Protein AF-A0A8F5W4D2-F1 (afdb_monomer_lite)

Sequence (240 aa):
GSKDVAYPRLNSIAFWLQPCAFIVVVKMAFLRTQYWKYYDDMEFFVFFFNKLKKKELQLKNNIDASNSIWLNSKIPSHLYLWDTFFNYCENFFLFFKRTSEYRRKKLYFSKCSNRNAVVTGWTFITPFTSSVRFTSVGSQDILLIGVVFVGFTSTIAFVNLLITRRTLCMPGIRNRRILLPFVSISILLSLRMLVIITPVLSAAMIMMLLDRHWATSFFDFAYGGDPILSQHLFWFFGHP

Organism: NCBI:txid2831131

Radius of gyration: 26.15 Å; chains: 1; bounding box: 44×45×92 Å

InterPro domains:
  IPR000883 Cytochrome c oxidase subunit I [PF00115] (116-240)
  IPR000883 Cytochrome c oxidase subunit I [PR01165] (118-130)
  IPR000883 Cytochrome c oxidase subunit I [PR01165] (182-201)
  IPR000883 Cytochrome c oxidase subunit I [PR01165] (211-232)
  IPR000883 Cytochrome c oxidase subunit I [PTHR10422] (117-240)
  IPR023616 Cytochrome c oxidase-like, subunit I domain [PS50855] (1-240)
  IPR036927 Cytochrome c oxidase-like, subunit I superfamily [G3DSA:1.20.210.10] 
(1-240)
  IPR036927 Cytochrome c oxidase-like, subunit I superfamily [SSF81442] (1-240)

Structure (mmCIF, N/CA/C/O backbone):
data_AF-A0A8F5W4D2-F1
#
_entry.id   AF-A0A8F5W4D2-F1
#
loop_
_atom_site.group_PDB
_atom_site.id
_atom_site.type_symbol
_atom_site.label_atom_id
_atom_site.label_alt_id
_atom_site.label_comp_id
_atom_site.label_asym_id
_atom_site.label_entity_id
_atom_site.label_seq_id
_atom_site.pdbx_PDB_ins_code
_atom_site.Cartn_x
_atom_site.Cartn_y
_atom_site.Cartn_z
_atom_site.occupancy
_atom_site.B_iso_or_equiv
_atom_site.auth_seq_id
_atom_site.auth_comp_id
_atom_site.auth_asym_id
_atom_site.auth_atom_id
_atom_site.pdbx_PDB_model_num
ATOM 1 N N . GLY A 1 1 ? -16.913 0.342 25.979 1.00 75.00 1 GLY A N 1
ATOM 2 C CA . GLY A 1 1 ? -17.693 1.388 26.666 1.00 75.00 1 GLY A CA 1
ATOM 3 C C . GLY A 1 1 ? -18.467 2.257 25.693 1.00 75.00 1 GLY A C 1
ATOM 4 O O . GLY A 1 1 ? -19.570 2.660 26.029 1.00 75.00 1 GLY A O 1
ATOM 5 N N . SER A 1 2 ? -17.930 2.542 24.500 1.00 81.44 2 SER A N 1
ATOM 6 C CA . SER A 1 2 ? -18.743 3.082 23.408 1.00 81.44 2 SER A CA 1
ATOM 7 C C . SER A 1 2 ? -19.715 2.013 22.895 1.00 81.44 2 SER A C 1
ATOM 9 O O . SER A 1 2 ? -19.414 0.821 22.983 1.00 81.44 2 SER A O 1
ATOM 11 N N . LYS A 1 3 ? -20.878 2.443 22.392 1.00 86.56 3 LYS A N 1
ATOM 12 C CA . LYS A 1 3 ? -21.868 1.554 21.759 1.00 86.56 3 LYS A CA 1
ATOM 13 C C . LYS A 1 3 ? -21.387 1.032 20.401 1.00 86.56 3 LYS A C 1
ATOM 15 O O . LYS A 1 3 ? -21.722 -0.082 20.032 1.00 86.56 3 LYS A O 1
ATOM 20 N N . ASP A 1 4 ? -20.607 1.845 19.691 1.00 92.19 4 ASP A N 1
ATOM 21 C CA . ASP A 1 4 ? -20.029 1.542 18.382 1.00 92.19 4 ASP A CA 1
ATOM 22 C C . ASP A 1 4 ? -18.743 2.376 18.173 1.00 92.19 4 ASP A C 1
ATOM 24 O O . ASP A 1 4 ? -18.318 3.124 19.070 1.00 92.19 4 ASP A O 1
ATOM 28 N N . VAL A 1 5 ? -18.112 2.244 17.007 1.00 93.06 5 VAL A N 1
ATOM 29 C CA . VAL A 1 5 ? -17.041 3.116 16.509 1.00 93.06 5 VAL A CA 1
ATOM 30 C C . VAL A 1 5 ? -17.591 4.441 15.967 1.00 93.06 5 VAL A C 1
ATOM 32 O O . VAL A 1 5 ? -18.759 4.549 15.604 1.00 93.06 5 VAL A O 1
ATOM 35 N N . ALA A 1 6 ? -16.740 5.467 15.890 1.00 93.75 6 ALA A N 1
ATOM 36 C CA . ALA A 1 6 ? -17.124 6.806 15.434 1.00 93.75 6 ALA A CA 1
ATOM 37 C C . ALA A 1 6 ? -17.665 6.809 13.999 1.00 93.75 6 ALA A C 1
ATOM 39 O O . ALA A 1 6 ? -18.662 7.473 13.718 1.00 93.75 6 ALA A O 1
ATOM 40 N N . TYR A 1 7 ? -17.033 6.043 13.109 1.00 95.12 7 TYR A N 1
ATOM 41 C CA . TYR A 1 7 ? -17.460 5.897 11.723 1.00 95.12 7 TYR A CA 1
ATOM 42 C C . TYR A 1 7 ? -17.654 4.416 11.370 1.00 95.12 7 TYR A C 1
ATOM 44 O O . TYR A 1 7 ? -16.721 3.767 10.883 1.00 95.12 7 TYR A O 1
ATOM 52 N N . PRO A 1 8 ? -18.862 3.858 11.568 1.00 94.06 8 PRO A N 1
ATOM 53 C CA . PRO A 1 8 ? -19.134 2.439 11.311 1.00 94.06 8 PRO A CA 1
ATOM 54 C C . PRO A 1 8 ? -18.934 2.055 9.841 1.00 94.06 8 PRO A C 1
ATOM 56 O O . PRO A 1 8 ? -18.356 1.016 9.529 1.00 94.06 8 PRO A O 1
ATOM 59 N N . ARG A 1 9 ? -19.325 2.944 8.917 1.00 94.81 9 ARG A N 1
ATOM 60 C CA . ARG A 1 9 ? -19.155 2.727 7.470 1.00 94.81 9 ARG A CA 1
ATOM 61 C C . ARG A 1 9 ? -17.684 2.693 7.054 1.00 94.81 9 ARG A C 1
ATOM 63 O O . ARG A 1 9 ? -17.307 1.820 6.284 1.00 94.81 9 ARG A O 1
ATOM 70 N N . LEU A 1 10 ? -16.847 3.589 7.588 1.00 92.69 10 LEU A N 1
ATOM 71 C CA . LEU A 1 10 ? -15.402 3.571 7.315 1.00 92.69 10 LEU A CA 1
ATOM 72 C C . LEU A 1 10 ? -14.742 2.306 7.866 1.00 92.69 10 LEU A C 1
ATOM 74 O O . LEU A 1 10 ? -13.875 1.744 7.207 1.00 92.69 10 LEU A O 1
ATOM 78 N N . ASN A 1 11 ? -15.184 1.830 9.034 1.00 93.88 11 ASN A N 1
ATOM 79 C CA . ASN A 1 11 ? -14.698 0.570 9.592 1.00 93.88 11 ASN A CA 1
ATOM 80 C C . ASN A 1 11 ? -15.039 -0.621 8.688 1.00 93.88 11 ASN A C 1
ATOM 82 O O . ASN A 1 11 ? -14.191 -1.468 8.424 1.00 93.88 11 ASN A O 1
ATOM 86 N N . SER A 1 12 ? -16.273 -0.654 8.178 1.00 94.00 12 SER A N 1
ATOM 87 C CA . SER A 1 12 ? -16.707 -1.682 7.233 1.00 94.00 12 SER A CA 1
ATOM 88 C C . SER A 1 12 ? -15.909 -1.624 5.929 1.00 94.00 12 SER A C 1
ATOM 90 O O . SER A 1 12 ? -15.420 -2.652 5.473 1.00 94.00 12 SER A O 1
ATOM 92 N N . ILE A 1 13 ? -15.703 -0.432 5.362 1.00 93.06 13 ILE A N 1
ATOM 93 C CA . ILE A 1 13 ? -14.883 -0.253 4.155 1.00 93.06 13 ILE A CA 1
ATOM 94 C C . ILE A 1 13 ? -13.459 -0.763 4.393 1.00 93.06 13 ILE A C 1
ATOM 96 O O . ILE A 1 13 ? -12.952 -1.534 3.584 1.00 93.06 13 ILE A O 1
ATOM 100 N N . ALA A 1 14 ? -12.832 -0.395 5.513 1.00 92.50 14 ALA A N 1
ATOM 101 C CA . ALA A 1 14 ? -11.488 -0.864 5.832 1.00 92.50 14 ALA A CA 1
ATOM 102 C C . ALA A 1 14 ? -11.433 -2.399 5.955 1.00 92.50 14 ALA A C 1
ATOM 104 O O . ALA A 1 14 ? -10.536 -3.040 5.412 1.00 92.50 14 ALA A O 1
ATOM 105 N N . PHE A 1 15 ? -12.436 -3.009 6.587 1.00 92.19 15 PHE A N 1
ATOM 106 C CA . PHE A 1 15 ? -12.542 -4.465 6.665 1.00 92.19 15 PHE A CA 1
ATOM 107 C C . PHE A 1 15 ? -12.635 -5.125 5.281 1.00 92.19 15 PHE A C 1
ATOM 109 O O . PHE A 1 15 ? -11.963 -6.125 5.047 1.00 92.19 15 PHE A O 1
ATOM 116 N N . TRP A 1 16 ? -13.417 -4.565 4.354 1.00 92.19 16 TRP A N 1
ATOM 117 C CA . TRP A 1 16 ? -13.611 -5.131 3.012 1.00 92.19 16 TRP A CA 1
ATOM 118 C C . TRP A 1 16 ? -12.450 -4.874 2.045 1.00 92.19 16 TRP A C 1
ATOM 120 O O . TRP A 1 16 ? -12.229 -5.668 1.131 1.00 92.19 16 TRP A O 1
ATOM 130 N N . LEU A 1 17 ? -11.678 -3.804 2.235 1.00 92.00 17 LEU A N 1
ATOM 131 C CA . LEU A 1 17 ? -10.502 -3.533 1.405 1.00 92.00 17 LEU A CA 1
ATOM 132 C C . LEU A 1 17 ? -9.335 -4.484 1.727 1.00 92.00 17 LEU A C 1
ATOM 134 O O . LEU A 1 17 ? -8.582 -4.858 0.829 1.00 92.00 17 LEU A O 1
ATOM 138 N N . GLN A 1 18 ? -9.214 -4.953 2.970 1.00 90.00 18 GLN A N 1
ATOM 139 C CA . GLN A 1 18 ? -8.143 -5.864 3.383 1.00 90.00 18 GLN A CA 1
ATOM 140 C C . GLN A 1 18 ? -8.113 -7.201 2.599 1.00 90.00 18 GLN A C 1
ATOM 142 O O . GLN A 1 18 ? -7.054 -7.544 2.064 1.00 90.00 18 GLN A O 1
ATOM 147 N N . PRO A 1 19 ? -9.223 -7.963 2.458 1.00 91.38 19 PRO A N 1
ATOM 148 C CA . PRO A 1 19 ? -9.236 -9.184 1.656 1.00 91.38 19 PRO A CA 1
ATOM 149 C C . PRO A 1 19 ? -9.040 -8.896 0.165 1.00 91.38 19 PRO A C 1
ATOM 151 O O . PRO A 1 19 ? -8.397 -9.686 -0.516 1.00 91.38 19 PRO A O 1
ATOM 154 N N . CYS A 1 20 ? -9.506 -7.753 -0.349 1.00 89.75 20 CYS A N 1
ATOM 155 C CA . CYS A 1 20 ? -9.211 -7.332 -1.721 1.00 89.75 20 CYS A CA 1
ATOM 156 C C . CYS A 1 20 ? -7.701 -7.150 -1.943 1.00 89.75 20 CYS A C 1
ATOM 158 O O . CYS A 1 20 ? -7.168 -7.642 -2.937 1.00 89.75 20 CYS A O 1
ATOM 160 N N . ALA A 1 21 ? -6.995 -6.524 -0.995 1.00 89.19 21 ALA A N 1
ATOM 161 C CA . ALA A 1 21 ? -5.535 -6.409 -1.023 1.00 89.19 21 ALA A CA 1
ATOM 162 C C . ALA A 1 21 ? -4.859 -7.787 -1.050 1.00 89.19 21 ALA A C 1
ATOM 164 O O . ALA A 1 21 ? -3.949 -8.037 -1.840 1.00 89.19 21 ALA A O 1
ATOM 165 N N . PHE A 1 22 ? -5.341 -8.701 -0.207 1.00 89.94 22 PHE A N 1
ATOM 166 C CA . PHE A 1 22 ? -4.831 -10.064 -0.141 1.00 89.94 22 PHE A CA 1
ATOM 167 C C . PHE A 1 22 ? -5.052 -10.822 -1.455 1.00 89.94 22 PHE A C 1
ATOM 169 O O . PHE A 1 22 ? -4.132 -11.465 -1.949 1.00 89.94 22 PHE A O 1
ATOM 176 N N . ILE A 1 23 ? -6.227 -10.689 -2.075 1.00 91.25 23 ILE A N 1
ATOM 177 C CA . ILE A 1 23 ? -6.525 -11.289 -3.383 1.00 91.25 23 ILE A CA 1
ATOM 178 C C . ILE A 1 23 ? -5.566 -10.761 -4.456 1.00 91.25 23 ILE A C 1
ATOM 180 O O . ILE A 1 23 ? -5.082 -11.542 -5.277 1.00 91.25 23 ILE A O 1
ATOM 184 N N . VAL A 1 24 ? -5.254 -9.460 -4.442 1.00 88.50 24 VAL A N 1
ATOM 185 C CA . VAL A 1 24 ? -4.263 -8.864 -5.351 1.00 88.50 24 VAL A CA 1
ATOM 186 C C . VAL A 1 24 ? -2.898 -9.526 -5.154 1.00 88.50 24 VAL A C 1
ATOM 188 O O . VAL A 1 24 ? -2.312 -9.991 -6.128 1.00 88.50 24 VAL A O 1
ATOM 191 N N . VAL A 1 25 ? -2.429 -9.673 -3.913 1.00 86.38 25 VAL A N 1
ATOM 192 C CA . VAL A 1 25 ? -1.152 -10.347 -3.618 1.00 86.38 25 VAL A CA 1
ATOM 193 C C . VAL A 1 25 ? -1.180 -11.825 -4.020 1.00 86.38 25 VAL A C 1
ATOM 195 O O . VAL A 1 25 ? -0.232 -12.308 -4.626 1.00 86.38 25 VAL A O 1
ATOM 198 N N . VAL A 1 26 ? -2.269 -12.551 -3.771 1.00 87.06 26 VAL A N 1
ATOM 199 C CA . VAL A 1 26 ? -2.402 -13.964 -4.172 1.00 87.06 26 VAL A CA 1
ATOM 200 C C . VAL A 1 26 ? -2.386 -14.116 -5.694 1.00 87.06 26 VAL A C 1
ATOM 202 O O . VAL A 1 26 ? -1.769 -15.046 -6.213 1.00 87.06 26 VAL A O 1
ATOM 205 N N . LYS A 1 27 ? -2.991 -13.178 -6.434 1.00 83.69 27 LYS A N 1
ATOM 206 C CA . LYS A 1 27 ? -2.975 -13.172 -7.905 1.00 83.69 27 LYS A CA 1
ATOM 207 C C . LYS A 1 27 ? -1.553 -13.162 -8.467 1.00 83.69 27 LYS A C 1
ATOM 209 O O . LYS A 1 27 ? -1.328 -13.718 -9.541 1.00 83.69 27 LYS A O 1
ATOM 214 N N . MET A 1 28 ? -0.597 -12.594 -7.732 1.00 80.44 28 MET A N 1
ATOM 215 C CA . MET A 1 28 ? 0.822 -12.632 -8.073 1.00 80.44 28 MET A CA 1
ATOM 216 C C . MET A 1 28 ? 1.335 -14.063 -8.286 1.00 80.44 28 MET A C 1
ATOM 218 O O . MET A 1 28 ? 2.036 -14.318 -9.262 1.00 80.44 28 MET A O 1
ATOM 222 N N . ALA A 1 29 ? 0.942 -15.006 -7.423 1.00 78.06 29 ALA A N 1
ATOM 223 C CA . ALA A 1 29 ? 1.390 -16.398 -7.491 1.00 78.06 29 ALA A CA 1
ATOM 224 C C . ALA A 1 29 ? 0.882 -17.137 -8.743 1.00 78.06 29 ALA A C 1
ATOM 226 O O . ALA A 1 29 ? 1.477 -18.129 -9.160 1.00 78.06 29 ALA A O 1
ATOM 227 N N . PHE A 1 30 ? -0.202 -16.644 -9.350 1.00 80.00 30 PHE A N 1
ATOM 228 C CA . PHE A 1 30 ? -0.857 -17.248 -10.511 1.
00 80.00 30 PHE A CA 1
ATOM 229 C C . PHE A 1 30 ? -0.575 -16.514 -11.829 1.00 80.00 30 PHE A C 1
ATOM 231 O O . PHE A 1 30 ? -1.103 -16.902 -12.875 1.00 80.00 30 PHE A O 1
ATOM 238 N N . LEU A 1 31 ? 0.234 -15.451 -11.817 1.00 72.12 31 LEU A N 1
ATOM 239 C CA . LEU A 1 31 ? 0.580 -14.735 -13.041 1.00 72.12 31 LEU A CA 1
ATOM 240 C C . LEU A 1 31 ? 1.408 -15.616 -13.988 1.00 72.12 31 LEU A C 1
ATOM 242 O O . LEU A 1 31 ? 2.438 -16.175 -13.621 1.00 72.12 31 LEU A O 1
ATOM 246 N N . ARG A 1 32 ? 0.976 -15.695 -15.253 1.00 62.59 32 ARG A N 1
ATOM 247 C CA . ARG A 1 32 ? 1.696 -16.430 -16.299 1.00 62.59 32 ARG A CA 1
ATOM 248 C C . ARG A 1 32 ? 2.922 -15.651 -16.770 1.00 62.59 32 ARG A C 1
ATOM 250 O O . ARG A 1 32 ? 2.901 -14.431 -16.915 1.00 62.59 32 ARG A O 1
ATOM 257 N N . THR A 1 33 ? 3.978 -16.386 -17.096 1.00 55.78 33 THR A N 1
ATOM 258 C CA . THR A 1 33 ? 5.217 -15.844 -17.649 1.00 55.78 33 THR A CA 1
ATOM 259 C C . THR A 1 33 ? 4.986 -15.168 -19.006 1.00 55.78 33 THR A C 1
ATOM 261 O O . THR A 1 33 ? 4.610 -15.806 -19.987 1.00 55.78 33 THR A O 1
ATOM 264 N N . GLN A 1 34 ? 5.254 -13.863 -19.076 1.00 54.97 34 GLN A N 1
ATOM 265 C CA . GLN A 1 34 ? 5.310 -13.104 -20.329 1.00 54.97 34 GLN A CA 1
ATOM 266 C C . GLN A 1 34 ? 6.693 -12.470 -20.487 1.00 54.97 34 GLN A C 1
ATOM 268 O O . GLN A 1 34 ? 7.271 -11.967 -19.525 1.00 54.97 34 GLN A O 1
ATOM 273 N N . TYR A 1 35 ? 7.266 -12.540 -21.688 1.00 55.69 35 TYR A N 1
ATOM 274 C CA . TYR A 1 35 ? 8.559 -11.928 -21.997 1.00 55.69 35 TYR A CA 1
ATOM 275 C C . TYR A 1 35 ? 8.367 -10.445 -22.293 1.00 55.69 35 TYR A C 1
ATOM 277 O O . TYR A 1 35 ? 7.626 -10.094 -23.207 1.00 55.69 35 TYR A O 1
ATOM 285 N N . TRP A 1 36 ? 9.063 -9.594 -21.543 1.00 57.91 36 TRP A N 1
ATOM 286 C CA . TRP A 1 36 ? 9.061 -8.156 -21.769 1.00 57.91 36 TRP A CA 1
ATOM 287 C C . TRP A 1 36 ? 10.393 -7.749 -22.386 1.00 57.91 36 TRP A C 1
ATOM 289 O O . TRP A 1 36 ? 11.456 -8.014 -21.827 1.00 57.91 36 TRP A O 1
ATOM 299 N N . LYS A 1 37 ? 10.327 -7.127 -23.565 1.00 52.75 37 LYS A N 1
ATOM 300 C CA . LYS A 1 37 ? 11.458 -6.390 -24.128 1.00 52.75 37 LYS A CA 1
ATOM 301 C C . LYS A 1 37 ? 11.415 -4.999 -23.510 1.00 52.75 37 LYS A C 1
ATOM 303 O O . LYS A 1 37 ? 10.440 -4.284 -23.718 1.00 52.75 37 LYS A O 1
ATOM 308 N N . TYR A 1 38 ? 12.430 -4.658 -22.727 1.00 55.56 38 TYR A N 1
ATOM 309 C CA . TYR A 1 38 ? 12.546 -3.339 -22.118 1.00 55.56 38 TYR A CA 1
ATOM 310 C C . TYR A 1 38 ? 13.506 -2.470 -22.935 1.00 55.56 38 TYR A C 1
────────
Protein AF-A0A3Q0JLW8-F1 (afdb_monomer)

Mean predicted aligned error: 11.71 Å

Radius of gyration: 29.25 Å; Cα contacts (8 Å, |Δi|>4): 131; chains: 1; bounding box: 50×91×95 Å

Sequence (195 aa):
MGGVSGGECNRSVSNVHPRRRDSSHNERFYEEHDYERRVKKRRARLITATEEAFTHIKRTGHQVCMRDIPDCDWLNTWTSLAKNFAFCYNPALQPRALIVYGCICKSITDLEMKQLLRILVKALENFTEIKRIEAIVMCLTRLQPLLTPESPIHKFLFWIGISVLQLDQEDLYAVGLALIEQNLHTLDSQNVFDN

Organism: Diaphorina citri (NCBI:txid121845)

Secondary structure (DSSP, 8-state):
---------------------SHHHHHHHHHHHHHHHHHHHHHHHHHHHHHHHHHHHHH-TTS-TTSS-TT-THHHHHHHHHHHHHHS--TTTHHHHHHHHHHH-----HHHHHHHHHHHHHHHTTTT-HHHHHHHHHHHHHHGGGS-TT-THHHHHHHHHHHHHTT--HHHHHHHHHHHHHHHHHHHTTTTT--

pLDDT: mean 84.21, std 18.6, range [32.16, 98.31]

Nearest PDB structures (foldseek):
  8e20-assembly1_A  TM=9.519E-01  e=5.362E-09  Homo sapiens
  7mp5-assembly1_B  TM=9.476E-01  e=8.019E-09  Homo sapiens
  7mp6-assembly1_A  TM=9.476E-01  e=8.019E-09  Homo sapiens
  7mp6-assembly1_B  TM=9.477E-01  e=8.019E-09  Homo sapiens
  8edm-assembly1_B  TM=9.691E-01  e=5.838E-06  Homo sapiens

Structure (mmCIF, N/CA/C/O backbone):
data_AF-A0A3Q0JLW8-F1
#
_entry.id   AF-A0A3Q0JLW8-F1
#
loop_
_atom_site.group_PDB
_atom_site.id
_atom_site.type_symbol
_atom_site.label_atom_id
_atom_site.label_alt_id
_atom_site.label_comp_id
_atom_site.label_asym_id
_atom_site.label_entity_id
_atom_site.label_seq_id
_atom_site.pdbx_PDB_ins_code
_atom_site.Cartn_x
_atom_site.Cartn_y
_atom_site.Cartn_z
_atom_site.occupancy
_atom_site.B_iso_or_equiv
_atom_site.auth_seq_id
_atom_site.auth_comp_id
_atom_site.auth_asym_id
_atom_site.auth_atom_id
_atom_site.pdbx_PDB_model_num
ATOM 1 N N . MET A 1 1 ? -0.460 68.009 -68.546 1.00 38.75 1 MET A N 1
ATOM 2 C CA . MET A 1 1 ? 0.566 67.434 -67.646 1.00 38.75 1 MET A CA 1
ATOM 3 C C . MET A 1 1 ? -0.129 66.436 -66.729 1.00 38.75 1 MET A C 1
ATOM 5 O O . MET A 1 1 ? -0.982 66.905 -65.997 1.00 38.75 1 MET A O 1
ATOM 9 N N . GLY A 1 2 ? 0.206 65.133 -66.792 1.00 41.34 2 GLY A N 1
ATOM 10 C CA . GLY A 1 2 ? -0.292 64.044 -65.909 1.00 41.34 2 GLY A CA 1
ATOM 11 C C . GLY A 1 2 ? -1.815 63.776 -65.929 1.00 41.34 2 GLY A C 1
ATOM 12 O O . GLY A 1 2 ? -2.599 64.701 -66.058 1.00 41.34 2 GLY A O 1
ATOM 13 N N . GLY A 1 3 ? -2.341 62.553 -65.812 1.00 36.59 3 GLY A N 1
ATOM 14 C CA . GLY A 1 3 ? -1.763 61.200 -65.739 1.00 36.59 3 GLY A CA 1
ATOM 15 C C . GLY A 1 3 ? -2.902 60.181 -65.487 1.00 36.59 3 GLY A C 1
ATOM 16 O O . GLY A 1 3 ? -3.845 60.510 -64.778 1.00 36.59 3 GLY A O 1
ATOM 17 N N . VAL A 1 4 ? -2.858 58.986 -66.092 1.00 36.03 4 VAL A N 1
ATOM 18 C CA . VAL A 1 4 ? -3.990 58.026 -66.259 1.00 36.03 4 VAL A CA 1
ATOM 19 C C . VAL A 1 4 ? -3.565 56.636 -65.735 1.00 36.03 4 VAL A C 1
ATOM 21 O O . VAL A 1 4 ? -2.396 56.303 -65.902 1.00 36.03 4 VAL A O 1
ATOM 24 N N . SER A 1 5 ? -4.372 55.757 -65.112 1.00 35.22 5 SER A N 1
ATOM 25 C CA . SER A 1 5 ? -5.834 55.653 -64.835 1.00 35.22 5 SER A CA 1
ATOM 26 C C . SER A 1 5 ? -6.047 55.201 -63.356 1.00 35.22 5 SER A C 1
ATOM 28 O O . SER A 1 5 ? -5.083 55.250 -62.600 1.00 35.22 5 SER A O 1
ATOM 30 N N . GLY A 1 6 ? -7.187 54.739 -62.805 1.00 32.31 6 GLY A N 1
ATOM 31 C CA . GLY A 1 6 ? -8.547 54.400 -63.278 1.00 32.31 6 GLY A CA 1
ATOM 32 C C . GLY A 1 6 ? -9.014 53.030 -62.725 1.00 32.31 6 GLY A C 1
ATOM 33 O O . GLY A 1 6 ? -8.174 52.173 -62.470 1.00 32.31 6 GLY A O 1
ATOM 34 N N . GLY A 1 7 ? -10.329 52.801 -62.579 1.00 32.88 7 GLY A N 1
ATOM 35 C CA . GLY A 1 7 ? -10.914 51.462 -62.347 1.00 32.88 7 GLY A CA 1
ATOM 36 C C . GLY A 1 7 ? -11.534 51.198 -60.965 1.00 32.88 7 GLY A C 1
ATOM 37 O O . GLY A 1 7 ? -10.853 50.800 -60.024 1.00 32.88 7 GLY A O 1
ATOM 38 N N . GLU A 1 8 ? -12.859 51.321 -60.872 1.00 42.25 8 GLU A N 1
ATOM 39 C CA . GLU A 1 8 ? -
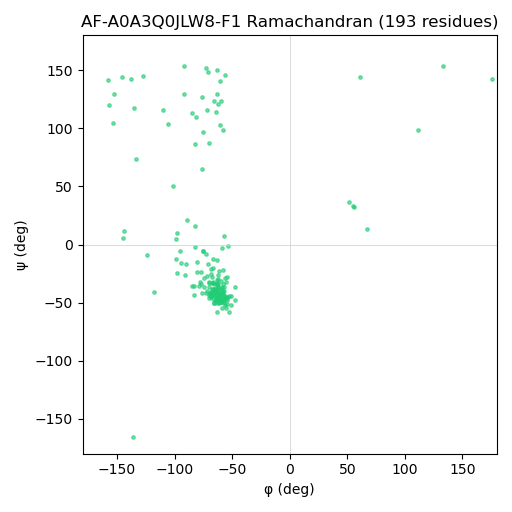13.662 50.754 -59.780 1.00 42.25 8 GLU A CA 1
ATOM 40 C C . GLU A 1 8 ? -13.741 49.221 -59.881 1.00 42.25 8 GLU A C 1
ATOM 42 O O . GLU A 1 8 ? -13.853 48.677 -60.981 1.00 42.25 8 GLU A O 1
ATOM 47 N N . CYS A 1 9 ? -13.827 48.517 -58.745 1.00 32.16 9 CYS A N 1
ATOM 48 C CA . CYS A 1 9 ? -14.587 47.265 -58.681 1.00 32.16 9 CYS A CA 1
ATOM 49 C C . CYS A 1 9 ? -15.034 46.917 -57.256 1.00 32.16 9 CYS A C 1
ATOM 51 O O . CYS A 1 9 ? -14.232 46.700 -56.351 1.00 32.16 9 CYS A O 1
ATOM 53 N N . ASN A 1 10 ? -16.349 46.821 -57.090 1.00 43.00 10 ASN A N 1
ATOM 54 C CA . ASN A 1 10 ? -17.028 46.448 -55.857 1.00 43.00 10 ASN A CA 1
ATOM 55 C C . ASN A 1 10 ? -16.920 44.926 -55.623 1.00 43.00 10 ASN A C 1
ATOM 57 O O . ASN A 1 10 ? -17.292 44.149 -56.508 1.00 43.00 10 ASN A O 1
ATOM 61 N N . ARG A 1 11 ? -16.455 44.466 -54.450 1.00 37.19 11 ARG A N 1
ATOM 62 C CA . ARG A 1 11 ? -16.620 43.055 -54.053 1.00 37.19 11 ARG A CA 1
────────
*ABOUT THIS EXERCISE:* Extract the lines of the preceding material that run from the line with "ATOM 2 C CA . GLY" through the line with "ATOM 40 N N", inclusive, reproducing them exactly and adding nothing.

*YOUR SOLUTION:*
ATOM 2 C CA . GLY A 1 1 ? -17.693 1.388 26.666 1.00 75.00 1 GLY A CA 1
ATOM 3 C C . GLY A 1 1 ? -18.467 2.257 25.693 1.00 75.00 1 GLY A C 1
ATOM 4 O O . GLY A 1 1 ? -19.570 2.660 26.029 1.00 75.00 1 GLY A O 1
ATOM 5 N N . SER A 1 2 ? -17.930 2.542 24.500 1.00 81.44 2 SER A N 1
ATOM 6 C CA . SER A 1 2 ? -18.743 3.082 23.408 1.00 81.44 2 SER A CA 1
ATOM 7 C C . SER A 1 2 ? -19.715 2.013 22.895 1.00 81.44 2 SER A C 1
ATOM 9 O O . SER A 1 2 ? -19.414 0.821 22.983 1.00 81.44 2 SER A O 1
ATOM 11 N N . LYS A 1 3 ? -20.878 2.443 22.392 1.00 86.56 3 LYS A N 1
ATOM 12 C CA . LYS A 1 3 ? -21.868 1.554 21.759 1.00 86.56 3 LYS A CA 1
ATOM 13 C C . LYS A 1 3 ? -21.387 1.032 20.401 1.00 86.56 3 LYS A C 1
ATOM 15 O O . LYS A 1 3 ? -21.722 -0.082 20.032 1.00 86.56 3 LYS A O 1
ATOM 20 N N . ASP A 1 4 ? -20.607 1.845 19.691 1.00 92.19 4 ASP A N 1
ATOM 21 C CA . ASP A 1 4 ? -20.029 1.542 18.382 1.00 92.19 4 ASP A CA 1
ATOM 22 C C . ASP A 1 4 ? -18.743 2.376 18.173 1.00 92.19 4 ASP A C 1
ATOM 24 O O . ASP A 1 4 ? -18.318 3.124 19.070 1.00 92.19 4 ASP A O 1
ATOM 28 N N . VAL A 1 5 ? -18.112 2.244 17.007 1.00 93.06 5 VAL A N 1
ATOM 29 C CA . VAL A 1 5 ? -17.041 3.116 16.509 1.00 93.06 5 VAL A CA 1
ATOM 30 C C . VAL A 1 5 ? -17.591 4.441 15.967 1.00 93.06 5 VAL A C 1
ATOM 32 O O . VAL A 1 5 ? -18.759 4.549 15.604 1.00 93.06 5 VAL A O 1
ATOM 35 N N . ALA A 1 6 ? -16.740 5.467 15.890 1.00 93.75 6 ALA A N 1
ATOM 36 C CA . ALA A 1 6 ? -17.124 6.806 15.434 1.00 93.75 6 ALA A CA 1
ATOM 37 C C . ALA A 1 6 ? -17.665 6.809 13.999 1.00 93.75 6 ALA A C 1
ATOM 39 O O . ALA A 1 6 ? -18.662 7.473 13.718 1.00 93.75 6 ALA A O 1
ATOM 40 N N . TYR A 1 7 ? -17.033 6.043 13.109 1.00 95.12 7 TYR A N 1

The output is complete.